# atl1c and AR8152 chip (on Asus 1215N) [Solved]

## Jamesbch

Hi all,

so after a few weeks, I didn't find any solution to our problem of wired network card. You can see http://en.gentoo-wiki.com/wiki/Asus_1215n the actual state of our research. So the actual problem is that the driver ATL1C is working until you use the SSH for a few seconds.

For example I'm trying to sync my data with rsync through SSH but it freezes and nothing happens then. The card becomes unusable until we reboot. So I would like to know what should I do or where can I post a bug report ? It's part of the kernel so I'm a little bit lost.

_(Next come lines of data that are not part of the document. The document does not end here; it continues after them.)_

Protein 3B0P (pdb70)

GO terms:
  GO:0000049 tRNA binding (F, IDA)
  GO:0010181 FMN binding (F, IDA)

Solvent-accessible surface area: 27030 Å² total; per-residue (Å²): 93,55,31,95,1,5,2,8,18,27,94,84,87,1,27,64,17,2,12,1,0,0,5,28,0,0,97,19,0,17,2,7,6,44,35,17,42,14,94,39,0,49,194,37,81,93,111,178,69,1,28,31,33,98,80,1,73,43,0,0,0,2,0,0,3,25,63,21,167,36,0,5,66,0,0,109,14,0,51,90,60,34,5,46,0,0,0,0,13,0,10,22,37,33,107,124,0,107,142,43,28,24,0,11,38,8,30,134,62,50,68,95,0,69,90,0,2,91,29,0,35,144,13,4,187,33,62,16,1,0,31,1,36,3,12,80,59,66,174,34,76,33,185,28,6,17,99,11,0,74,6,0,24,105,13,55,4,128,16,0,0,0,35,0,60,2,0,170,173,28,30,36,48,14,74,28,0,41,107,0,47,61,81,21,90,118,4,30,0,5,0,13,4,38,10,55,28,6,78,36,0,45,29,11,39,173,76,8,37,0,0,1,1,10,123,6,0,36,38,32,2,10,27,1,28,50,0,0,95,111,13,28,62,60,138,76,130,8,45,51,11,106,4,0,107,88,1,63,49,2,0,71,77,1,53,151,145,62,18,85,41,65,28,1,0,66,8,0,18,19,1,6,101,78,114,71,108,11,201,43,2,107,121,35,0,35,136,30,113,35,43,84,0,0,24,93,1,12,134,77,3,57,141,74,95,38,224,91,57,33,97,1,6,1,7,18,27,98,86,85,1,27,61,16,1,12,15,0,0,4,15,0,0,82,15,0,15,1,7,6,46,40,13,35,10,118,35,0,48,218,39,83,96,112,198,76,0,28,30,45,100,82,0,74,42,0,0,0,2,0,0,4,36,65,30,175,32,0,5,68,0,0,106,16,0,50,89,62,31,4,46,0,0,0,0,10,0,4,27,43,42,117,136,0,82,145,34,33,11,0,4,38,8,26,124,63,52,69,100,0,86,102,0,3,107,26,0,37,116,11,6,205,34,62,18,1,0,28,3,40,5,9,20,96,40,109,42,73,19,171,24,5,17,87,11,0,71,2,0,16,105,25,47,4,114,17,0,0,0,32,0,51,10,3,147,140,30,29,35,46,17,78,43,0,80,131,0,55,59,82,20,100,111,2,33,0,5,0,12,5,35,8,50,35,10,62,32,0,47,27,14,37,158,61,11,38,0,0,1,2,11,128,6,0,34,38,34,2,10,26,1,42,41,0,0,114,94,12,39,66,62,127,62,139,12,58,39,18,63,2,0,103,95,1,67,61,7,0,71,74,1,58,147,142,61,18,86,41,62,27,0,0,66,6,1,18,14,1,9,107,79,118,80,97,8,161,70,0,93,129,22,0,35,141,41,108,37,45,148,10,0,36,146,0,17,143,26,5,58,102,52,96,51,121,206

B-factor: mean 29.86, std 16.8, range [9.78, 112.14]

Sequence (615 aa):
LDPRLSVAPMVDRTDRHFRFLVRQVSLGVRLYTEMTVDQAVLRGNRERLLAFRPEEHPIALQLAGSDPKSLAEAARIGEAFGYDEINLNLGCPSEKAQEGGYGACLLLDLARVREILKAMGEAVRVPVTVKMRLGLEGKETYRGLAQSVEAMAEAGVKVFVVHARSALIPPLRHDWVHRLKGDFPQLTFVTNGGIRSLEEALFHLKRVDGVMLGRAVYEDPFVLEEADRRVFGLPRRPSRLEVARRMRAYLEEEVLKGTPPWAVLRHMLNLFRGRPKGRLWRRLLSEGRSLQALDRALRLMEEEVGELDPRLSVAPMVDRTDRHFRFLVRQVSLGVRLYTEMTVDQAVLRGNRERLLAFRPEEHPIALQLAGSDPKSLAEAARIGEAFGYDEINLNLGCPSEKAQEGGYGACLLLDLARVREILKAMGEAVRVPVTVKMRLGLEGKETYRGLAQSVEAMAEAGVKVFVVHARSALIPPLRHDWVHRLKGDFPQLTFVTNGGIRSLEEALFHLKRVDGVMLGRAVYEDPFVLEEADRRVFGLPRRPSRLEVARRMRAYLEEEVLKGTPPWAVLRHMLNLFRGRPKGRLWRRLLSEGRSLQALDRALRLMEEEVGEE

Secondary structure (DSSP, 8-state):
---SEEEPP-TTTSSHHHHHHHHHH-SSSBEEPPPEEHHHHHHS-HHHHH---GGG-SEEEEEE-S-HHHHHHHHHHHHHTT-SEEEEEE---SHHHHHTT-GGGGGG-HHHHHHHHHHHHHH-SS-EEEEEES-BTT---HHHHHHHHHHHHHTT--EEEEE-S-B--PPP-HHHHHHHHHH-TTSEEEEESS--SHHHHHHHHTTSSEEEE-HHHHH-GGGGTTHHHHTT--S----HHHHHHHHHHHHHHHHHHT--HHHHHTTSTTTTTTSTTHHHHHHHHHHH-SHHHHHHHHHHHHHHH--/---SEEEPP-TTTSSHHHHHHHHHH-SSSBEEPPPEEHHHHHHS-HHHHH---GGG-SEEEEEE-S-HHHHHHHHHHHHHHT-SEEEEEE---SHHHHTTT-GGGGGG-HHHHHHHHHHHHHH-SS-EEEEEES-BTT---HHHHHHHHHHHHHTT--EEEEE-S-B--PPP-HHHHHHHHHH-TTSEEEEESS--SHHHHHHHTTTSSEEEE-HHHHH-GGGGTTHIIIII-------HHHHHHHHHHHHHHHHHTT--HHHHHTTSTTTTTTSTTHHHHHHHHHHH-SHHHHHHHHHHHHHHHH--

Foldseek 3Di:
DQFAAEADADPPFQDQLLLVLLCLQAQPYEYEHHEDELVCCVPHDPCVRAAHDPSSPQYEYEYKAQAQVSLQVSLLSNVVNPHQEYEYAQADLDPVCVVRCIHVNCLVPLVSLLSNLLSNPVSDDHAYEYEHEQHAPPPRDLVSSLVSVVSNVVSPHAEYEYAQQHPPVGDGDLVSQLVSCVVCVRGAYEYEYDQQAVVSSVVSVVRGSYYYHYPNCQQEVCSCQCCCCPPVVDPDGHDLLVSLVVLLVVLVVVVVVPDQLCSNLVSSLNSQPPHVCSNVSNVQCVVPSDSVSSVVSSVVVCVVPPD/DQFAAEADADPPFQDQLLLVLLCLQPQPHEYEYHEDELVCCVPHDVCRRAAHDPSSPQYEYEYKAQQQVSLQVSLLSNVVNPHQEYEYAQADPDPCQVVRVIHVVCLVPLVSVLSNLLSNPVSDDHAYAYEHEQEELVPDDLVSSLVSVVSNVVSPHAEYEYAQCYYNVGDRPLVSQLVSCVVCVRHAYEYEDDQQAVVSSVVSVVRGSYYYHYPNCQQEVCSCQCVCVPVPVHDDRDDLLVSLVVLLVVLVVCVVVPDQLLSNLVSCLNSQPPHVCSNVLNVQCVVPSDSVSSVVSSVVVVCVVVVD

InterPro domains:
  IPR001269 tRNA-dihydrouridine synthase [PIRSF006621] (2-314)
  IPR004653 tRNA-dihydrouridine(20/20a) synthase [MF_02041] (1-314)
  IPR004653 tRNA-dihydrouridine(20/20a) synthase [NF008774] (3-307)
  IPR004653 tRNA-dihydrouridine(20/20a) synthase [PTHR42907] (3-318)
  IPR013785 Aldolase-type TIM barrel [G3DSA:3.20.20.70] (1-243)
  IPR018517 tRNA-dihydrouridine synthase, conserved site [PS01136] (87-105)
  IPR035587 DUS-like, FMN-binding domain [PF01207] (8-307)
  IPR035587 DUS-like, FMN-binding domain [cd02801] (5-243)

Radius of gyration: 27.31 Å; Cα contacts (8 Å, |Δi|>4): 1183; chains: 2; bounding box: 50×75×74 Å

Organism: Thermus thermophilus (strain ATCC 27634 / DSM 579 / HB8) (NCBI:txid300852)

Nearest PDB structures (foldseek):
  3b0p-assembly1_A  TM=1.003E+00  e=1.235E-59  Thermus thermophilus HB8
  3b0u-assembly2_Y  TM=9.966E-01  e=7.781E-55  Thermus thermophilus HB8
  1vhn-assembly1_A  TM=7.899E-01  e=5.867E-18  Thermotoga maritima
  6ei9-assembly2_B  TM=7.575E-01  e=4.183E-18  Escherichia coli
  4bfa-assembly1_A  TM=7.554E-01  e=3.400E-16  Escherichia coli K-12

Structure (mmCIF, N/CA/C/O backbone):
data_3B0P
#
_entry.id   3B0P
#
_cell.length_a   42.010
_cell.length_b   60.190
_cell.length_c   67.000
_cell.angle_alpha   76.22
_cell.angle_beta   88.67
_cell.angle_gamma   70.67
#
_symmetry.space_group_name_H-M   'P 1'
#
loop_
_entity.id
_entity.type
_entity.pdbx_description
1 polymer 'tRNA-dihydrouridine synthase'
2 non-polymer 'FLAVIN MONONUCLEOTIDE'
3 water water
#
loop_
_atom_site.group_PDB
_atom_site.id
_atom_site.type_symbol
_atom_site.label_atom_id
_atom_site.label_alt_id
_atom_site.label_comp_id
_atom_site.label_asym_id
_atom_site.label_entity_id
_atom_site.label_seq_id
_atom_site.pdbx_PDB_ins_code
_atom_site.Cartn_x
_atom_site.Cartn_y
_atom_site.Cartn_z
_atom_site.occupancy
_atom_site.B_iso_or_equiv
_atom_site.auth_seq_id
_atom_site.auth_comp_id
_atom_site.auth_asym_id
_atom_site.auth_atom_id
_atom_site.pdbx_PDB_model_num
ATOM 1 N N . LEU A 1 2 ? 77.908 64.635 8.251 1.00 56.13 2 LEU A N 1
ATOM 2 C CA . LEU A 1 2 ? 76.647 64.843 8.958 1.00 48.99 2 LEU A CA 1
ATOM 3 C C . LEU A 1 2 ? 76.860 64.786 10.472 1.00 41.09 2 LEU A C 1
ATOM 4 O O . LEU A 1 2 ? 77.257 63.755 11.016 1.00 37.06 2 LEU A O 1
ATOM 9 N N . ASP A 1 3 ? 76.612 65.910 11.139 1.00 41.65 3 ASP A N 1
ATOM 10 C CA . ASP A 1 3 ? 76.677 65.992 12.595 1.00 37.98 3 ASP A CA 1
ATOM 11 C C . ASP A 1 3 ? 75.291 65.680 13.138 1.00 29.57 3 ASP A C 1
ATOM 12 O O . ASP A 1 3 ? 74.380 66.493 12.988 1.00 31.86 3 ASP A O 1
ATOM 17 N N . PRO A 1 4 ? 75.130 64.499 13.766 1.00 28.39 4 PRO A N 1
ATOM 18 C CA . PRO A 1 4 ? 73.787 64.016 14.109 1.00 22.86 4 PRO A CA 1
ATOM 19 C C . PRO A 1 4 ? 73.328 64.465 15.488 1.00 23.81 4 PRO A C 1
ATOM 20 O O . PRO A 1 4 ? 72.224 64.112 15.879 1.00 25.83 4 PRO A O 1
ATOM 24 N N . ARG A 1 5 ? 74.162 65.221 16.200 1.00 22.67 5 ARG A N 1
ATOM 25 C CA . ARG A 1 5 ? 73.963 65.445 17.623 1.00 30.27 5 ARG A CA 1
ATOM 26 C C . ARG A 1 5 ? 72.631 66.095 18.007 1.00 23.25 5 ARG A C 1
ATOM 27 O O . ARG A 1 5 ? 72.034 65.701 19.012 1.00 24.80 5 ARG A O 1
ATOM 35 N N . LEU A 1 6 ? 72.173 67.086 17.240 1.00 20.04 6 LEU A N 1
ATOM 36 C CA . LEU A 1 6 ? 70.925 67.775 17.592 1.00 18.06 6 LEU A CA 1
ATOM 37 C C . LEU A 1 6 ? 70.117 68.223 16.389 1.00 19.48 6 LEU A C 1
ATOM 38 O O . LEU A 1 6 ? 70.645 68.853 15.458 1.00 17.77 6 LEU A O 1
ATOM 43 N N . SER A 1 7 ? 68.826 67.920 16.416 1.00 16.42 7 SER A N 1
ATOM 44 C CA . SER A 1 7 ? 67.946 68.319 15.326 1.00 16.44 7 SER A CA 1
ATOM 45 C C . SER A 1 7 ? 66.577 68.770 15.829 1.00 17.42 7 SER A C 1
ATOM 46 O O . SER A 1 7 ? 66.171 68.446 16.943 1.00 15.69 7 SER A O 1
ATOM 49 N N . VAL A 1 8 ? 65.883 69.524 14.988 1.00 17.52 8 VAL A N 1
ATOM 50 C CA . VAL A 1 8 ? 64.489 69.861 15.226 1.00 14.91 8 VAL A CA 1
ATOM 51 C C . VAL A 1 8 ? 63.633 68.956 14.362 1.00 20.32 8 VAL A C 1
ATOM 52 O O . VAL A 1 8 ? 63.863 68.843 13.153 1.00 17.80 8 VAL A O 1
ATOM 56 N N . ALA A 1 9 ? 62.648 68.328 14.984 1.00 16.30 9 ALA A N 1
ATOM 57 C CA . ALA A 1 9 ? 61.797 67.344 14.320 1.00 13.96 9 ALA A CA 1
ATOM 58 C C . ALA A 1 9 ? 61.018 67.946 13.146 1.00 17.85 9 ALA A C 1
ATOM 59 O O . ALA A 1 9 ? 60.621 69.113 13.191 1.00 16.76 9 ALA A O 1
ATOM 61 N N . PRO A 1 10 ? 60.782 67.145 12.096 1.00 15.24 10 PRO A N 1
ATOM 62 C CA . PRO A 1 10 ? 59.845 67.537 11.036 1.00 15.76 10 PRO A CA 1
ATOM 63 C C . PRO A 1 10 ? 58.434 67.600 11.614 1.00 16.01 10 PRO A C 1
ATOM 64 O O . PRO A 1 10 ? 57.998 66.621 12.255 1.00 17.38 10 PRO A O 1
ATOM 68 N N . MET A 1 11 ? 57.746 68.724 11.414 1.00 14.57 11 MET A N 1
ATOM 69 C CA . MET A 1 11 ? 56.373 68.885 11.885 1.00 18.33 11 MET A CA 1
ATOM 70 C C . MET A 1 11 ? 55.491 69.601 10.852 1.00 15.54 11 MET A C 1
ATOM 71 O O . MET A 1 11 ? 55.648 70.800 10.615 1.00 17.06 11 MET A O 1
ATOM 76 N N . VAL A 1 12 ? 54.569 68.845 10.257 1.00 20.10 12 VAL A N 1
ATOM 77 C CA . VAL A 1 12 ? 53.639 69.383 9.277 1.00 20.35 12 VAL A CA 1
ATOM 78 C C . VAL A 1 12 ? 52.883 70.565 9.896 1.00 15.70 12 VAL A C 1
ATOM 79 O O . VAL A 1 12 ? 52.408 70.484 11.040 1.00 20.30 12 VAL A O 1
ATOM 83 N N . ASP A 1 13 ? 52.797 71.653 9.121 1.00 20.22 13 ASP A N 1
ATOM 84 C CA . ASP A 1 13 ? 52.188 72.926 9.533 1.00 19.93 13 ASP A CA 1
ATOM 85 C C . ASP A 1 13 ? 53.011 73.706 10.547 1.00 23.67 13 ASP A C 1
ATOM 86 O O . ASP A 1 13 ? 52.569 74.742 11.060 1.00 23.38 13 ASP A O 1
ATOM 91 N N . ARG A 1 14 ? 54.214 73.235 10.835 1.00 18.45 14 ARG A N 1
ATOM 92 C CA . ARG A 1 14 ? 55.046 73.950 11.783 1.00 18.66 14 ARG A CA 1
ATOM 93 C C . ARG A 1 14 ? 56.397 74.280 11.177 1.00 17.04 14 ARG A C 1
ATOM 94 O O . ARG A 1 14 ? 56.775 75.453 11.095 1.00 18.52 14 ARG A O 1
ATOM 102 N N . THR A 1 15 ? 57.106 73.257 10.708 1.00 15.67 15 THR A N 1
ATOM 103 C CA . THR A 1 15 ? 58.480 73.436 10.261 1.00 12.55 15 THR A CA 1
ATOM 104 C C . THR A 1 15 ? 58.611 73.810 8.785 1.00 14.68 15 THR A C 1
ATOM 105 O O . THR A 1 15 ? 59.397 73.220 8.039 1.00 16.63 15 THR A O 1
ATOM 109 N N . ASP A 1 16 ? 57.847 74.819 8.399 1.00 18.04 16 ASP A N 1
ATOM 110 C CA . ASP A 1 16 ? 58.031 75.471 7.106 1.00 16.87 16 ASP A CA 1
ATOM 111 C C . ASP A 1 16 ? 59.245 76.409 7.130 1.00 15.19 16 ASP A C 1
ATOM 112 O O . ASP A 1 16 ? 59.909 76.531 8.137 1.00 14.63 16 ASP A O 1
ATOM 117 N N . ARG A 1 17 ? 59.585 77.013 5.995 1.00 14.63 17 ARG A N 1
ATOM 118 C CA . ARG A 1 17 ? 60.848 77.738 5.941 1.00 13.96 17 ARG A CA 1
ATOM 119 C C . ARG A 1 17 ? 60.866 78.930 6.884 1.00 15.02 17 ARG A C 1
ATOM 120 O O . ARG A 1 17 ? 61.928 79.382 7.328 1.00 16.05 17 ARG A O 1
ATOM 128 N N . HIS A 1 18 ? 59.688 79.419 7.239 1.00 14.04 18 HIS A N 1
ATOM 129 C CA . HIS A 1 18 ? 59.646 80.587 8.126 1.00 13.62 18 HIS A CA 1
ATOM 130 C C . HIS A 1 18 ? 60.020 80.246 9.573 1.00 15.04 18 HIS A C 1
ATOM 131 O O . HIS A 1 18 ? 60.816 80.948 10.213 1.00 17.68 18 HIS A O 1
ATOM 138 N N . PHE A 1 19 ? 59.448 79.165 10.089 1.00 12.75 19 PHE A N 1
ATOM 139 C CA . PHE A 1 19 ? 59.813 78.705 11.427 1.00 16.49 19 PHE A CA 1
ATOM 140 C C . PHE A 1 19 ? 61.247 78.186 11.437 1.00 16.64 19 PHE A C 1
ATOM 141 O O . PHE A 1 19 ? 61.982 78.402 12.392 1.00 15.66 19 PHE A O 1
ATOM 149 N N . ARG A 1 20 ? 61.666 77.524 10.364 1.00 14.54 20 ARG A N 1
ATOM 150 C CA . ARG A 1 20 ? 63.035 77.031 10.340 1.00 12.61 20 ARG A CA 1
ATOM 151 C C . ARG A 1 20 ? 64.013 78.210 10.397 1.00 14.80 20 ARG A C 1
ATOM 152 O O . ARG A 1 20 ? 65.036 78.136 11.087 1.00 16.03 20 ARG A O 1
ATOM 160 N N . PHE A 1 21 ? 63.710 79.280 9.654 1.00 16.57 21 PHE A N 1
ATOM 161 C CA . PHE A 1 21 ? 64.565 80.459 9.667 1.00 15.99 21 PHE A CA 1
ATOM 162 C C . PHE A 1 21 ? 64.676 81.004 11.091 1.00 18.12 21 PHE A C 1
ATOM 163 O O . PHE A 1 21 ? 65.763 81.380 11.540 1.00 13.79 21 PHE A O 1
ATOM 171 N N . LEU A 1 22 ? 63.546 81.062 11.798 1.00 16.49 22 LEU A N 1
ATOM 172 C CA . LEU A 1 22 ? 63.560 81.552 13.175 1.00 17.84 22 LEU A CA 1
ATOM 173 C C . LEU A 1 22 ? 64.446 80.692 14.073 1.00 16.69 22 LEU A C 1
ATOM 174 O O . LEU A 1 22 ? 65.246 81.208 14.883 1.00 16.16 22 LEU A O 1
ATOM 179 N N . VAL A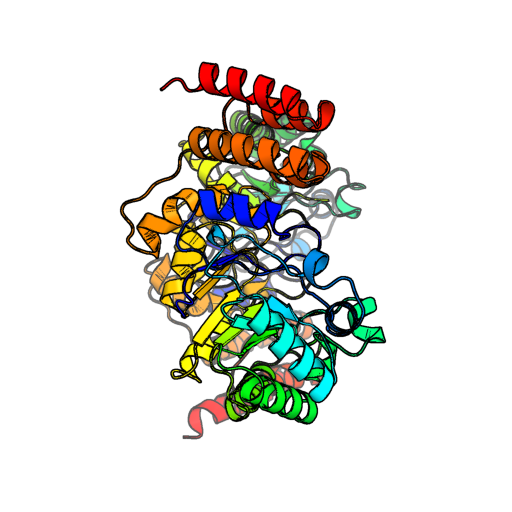 1 23 ? 64.316 79.377 13.945 1.00 14.20 23 VAL A N 1
ATOM 180 C CA . VAL A 1 23 ? 65.083 78.496 14.815 1.00 15.19 23 VAL A CA 1
ATOM 181 C C . VAL A 1 23 ? 66.567 78.671 14.519 1.00 14.84 23 VAL A C 1
ATOM 182 O O . VAL A 1 23 ? 67.398 78.641 15.429 1.00 13.93 23 VAL A O 1
ATOM 186 N N . ARG A 1 24 ? 66.901 78.815 13.234 1.00 12.94 24 ARG A N 1
ATOM 187 C CA . ARG A 1 24 ? 68.300 79.024 12.843 1.00 13.66 24 ARG A CA 1
ATOM 188 C C . ARG A 1 24 ? 68.920 80.234 13.546 1.00 17.17 24 ARG A C 1
ATOM 189 O O . ARG A 1 24 ? 70.131 80.268 13.805 1.00 20.12 24 ARG A O 1
ATOM 197 N N . GLN A 1 25 ? 68.100 81.234 13.880 1.00 14.31 25 GLN A N 1
ATOM 198 C CA . GLN A 1 25 ? 68.613 82.413 14.568 1.00 19.15 25 GLN A CA 1
ATOM 199 C C . GLN A 1 25 ? 68.966 82.086 16.016 1.00 16.06 25 GLN A C 1
ATOM 200 O O . GLN A 1 25 ? 69.803 82.753 16.621 1.00 19.28 25 GLN A O 1
ATOM 206 N N . VAL A 1 26 ? 68.325 81.057 16.559 1.00 16.31 26 VAL A N 1
ATOM 207 C CA . VAL A 1 26 ? 68.588 80.620 17.930 1.00 14.96 26 VAL A CA 1
ATOM 208 C C . VAL A 1 26 ? 69.830 79.737 17.961 1.00 21.12 26 VAL A C 1
ATOM 209 O O . VAL A 1 26 ? 70.706 79.893 18.823 1.00 20.79 26 VAL A O 1
ATOM 213 N N . SER A 1 27 ? 69.918 78.818 17.007 1.00 19.13 27 SER A N 1
ATOM 214 C CA . SER A 1 27 ? 71.029 77.885 17.001 1.00 18.42 27 SER A CA 1
ATOM 215 C C . SER A 1 27 ? 71.561 77.711 15.595 1.00 19.53 27 SER A C 1
ATOM 216 O O . SER A 1 27 ? 70.823 77.333 14.681 1.00 17.23 27 SER A O 1
ATOM 219 N N . LEU A 1 28 ? 72.846 77.980 15.434 1.00 17.05 28 LEU A N 1
ATOM 220 C CA . LEU A 1 28 ? 73.467 77.883 14.128 1.00 18.44 28 LEU A CA 1
ATOM 221 C C . LEU A 1 28 ? 73.718 76.423 13.832 1.00 21.53 28 LEU A C 1
ATOM 222 O O . LEU A 1 28 ? 73.716 76.016 12.676 1.00 24.10 28 LEU A O 1
ATOM 227 N N . GLY A 1 29 ? 73.934 75.641 14.883 1.00 20.80 29 GLY A N 1
ATOM 228 C CA . GLY A 1 29 ? 74.380 74.268 14.731 1.00 20.52 29 GLY A CA 1
ATOM 229 C C . GLY A 1 29 ? 73.288 73.252 14.461 1.00 20.61 29 GLY A C 1
ATOM 230 O O . GLY A 1 29 ? 73.539 72.228 13.810 1.00 22.32 29 GLY A O 1
ATOM 231 N N . VAL A 1 30 ? 72.086 73.518 14.968 1.00 18.71 30 VAL A N 1
ATOM 232 C CA . VAL A 1 30 ? 71.038 72.504 14.995 1.00 17.58 30 VAL A CA 1
ATOM 233 C C . VAL A 1 30 ? 70.559 72.117 13.595 1.00 15.95 30 VAL A C 1
ATOM 234 O O . VAL A 1 30 ? 70.441 72.964 12.724 1.00 16.35 30 VAL A O 1
ATOM 238 N N . ARG A 1 31 ? 70.312 70.829 13.376 1.00 16.07 31 ARG A N 1
ATOM 239 C CA . ARG A 1 31 ? 69.912 70.382 12.050 1.00 15.05 31 ARG A CA 1
ATOM 240 C C . ARG A 1 31 ? 68.412 70.570 11.892 1.00 15.31 31 ARG A C 1
ATOM 241 O O . ARG A 1 31 ? 67.649 70.235 12.784 1.00 17.34 31 ARG A O 1
ATOM 249 N N . LEU A 1 32 ? 67.986 71.150 10.767 1.00 14.17 32 LEU A N 1
ATOM 250 C CA . LEU A 1 32 ? 66.576 71.411 10.567 1.00 13.68 32 LEU A CA 1
ATOM 251 C C . LEU A 1 32 ? 66.003 70.387 9.600 1.00 12.22 32 LEU A C 1
ATOM 252 O O . LEU A 1 32 ? 66.738 69.833 8.763 1.00 17.35 32 LEU A O 1
ATOM 257 N N . TYR A 1 33 ? 64.706 70.127 9.742 1.00 15.62 33 TYR A N 1
ATOM 258 C CA . TYR A 1 33 ? 63.973 69.178 8.911 1.00 14.59 33 TYR A CA 1
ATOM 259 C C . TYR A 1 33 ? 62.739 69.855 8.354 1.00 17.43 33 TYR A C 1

Can you give me a hand, thank you.

----------

## chithanh

Tried with kernel 2.6.36 already? What does dmesg say when the card freezes? Is there a new BIOS available from the vendor? Also did you try the usual kernel options to deal with interrupt issues and misbehaving PCI devices (pci=nomsi etc.) already?

----------

## Jamesbch

Hello !

I've tested on the new kernel 2.6.36-r1 and it's working ! I have successfully without interruption transfered 512 MiB by SSH. I'll assume it's stable now. Thank you for your help !

Edit: Since the Asus 1215N is limited by a 100 Megabits connection I've a speed of 11.2 MiB/s. All is normal so far.

----------

## qwerty013

Yep, it is working now

They upgraded driver version from 1.0.0.2-NAPI to 1.0.1.0-NAPI

----------